Through federal COVID funding, NCAOC purchased infrastructure that enabled creation of more immersive courtroom proceedings, encompassing cameras, large monitors, with integrated speakers and microphones, to allow the judge, prosecution and defense to talk to remote witnesses and defendants.
“We have the courtroom AV infrastructure in place but don’t plan to implement it until the latter part of this year, and intend to expand wireless,” he said. “Currently we offer it in the courtroom only and will expand it across NCAOC offices to provide a more mobile experience. In future, wireless will allow us to incur cost savings by reducing switchport counts.”
As a CISCO partner, NCAOC also had Webex in place, which offers another benefit when moving from in-court appearances to video conference solutions. He added that NCAOC is looking at online tools to monitor digital courtrooms, to be proactive and predictive, and know when devices are about to have issues.
NCAOC has also worked with partners in the Executive Branch and public safety, to test and integrate their respective video solution infrastructures, negating the need to transport prisoners to the courthouse. There is also opportunity to partner with local police departments across the state.

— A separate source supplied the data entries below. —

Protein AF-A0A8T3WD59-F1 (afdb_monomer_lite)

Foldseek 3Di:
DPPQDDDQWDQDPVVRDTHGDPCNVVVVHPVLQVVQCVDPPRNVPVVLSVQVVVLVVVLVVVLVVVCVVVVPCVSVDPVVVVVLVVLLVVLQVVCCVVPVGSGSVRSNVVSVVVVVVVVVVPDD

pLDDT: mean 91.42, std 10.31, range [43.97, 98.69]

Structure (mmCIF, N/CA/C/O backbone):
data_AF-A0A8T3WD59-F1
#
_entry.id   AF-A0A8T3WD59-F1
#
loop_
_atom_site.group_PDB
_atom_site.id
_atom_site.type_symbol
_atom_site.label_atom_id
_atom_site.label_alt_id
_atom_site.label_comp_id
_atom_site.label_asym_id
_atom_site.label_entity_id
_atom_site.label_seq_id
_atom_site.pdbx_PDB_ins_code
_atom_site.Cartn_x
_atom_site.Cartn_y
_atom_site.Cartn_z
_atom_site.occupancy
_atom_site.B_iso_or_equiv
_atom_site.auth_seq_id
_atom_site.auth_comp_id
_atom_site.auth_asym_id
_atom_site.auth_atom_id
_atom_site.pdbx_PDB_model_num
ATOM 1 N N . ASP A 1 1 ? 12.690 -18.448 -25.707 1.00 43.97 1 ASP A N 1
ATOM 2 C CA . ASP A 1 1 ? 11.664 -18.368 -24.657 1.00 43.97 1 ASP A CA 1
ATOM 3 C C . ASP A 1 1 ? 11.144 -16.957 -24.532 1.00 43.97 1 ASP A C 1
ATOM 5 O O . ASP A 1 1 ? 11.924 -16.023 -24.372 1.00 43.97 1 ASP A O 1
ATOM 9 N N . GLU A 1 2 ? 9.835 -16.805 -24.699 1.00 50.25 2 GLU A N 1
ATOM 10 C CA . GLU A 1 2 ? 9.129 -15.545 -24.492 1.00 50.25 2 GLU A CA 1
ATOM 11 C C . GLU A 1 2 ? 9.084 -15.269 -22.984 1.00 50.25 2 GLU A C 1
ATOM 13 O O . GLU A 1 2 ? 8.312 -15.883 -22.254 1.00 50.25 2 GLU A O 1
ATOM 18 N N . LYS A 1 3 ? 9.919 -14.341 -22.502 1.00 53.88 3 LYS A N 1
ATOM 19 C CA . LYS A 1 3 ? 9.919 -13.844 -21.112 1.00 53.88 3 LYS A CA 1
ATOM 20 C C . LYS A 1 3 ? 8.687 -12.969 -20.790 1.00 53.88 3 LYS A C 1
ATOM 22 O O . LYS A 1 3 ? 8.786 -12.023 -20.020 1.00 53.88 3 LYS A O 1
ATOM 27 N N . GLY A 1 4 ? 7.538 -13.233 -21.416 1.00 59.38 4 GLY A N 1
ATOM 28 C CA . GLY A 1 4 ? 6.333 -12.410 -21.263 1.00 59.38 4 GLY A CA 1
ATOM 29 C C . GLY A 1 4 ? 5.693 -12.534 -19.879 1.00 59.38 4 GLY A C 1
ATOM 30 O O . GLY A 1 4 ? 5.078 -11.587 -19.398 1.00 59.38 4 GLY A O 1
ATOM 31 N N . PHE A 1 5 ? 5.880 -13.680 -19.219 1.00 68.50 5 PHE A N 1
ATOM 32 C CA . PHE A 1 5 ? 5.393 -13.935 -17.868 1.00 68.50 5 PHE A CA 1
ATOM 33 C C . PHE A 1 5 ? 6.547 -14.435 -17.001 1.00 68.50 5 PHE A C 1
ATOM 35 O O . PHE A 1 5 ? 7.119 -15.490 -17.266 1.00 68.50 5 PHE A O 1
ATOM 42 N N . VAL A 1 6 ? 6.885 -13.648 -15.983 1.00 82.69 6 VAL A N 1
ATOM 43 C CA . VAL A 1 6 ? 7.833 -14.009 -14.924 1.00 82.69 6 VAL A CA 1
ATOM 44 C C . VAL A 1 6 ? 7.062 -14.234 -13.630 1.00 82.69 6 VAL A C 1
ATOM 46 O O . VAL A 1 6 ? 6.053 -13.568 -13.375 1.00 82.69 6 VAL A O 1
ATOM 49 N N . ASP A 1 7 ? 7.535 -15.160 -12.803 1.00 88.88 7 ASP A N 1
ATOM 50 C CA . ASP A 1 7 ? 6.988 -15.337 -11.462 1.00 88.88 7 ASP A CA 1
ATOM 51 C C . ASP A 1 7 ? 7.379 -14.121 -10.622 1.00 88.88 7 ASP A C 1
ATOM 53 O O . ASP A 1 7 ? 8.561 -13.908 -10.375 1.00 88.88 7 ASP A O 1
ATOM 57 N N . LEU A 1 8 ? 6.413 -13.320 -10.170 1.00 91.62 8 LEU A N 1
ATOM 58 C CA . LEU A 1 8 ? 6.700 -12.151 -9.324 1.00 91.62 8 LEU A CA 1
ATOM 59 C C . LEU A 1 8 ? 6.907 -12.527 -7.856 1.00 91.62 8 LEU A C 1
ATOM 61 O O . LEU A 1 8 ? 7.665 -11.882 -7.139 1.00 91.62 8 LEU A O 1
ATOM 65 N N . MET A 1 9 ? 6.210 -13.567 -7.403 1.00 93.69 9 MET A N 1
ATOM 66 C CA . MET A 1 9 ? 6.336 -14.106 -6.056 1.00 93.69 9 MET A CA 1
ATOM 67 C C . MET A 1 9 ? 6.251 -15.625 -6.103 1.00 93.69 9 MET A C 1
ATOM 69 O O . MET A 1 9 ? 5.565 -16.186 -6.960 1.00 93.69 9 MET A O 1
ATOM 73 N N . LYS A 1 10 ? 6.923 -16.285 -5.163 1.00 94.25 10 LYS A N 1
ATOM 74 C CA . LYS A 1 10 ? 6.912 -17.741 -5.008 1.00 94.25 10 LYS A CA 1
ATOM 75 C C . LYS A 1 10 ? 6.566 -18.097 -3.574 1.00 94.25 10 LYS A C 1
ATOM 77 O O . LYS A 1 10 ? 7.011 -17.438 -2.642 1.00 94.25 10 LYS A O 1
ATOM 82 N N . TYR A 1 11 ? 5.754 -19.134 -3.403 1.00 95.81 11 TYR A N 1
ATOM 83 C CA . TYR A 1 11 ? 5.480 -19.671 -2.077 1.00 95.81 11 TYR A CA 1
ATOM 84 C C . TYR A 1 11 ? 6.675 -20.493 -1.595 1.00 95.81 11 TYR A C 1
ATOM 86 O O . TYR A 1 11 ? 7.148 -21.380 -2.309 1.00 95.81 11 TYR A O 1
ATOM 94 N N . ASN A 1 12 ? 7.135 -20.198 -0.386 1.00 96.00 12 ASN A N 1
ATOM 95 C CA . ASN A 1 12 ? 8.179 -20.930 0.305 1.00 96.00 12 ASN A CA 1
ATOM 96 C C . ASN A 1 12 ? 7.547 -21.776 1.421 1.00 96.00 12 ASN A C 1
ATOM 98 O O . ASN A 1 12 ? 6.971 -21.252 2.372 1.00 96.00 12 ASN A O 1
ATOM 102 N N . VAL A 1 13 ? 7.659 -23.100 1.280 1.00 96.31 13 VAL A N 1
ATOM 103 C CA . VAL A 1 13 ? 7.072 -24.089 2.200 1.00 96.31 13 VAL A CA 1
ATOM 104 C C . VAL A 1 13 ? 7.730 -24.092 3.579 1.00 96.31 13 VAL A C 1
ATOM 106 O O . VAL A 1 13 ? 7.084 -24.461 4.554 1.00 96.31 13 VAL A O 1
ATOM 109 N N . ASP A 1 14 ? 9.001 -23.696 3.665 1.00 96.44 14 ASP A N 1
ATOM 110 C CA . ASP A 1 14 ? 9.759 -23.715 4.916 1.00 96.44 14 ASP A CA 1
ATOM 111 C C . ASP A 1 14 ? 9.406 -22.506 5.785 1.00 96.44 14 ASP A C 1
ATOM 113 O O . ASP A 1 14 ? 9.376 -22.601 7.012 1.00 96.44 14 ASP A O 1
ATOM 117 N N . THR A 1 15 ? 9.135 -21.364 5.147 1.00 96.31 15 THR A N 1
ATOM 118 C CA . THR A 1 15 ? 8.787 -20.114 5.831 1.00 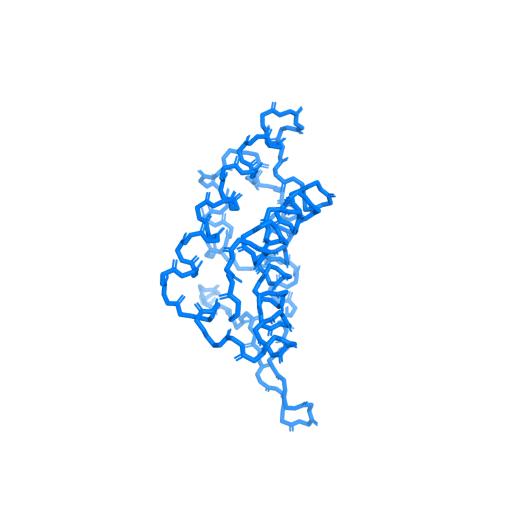96.31 15 THR A CA 1
ATOM 119 C C . THR A 1 15 ? 7.283 -19.879 5.935 1.00 96.31 15 THR A C 1
ATOM 121 O O . THR A 1 15 ? 6.869 -19.032 6.723 1.00 96.31 15 THR A O 1
ATOM 124 N N . ASP A 1 16 ? 6.476 -20.633 5.182 1.00 95.19 16 ASP A N 1
ATOM 125 C CA . ASP A 1 16 ? 5.034 -20.426 5.007 1.00 95.19 16 ASP A CA 1
ATOM 126 C C . ASP A 1 16 ? 4.704 -18.998 4.530 1.00 95.19 16 ASP A C 1
ATOM 128 O O . ASP A 1 16 ? 3.775 -18.341 5.001 1.00 95.19 16 ASP A O 1
ATOM 132 N N . MET A 1 17 ? 5.508 -18.482 3.593 1.00 94.88 17 MET A N 1
ATOM 133 C CA . MET A 1 17 ? 5.388 -17.115 3.080 1.00 94.88 17 MET A CA 1
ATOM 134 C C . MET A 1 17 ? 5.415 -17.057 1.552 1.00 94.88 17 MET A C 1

Heightened security and risk management
With cloud technologies, and in adhering to state statute, security initiatives are paramount. “We brought on a new Chief Information Security Officer, Risk Management Officer and Privacy Officer, and adopted a Security Governance structure based on national standards – and that’s allowed us to create our security framework to be able to support service level agreements with Tyler Technologies and Microsoft, and other Cloud business partners,” says Whitmore.
“The security office has been expanded with other personnel; I want to make sure they’re capable of auditing and monitoring our operational security, to ensure our network ops and infrastructure teams are compliant with all policies, and all our vendors are compliant with our procedures too. We put a strong emphasis on Risk Management to make sure we’re compliant internally and externally.
NCAOC has also purchased AWS storage infrastructure where we will be piloting some NCAOC-owned and managed storage infrastructure and an application.”
“We are going to have to evaluate our field support resources, because we’re moving to paper-less court system and with the new technologies, we are going to need to assess our ability to support 100 counties across the state.”
A third party program management team is tasked with managing all risk, to ensure data conversion that we’re migrating off the mainframe is being carried out on time and customized with Tyler applications. “We attempt to mitigate risk by hiring the external project managers, so everything is seamless,” said Whitmore.
In the meantime, training is being stepped up, predominantly online. “We started the e-Citation last year and will continue to train officers this year. It will take magistrates six months to be familiar with e-Warrant applications, and training will be mostly online through Tyler.”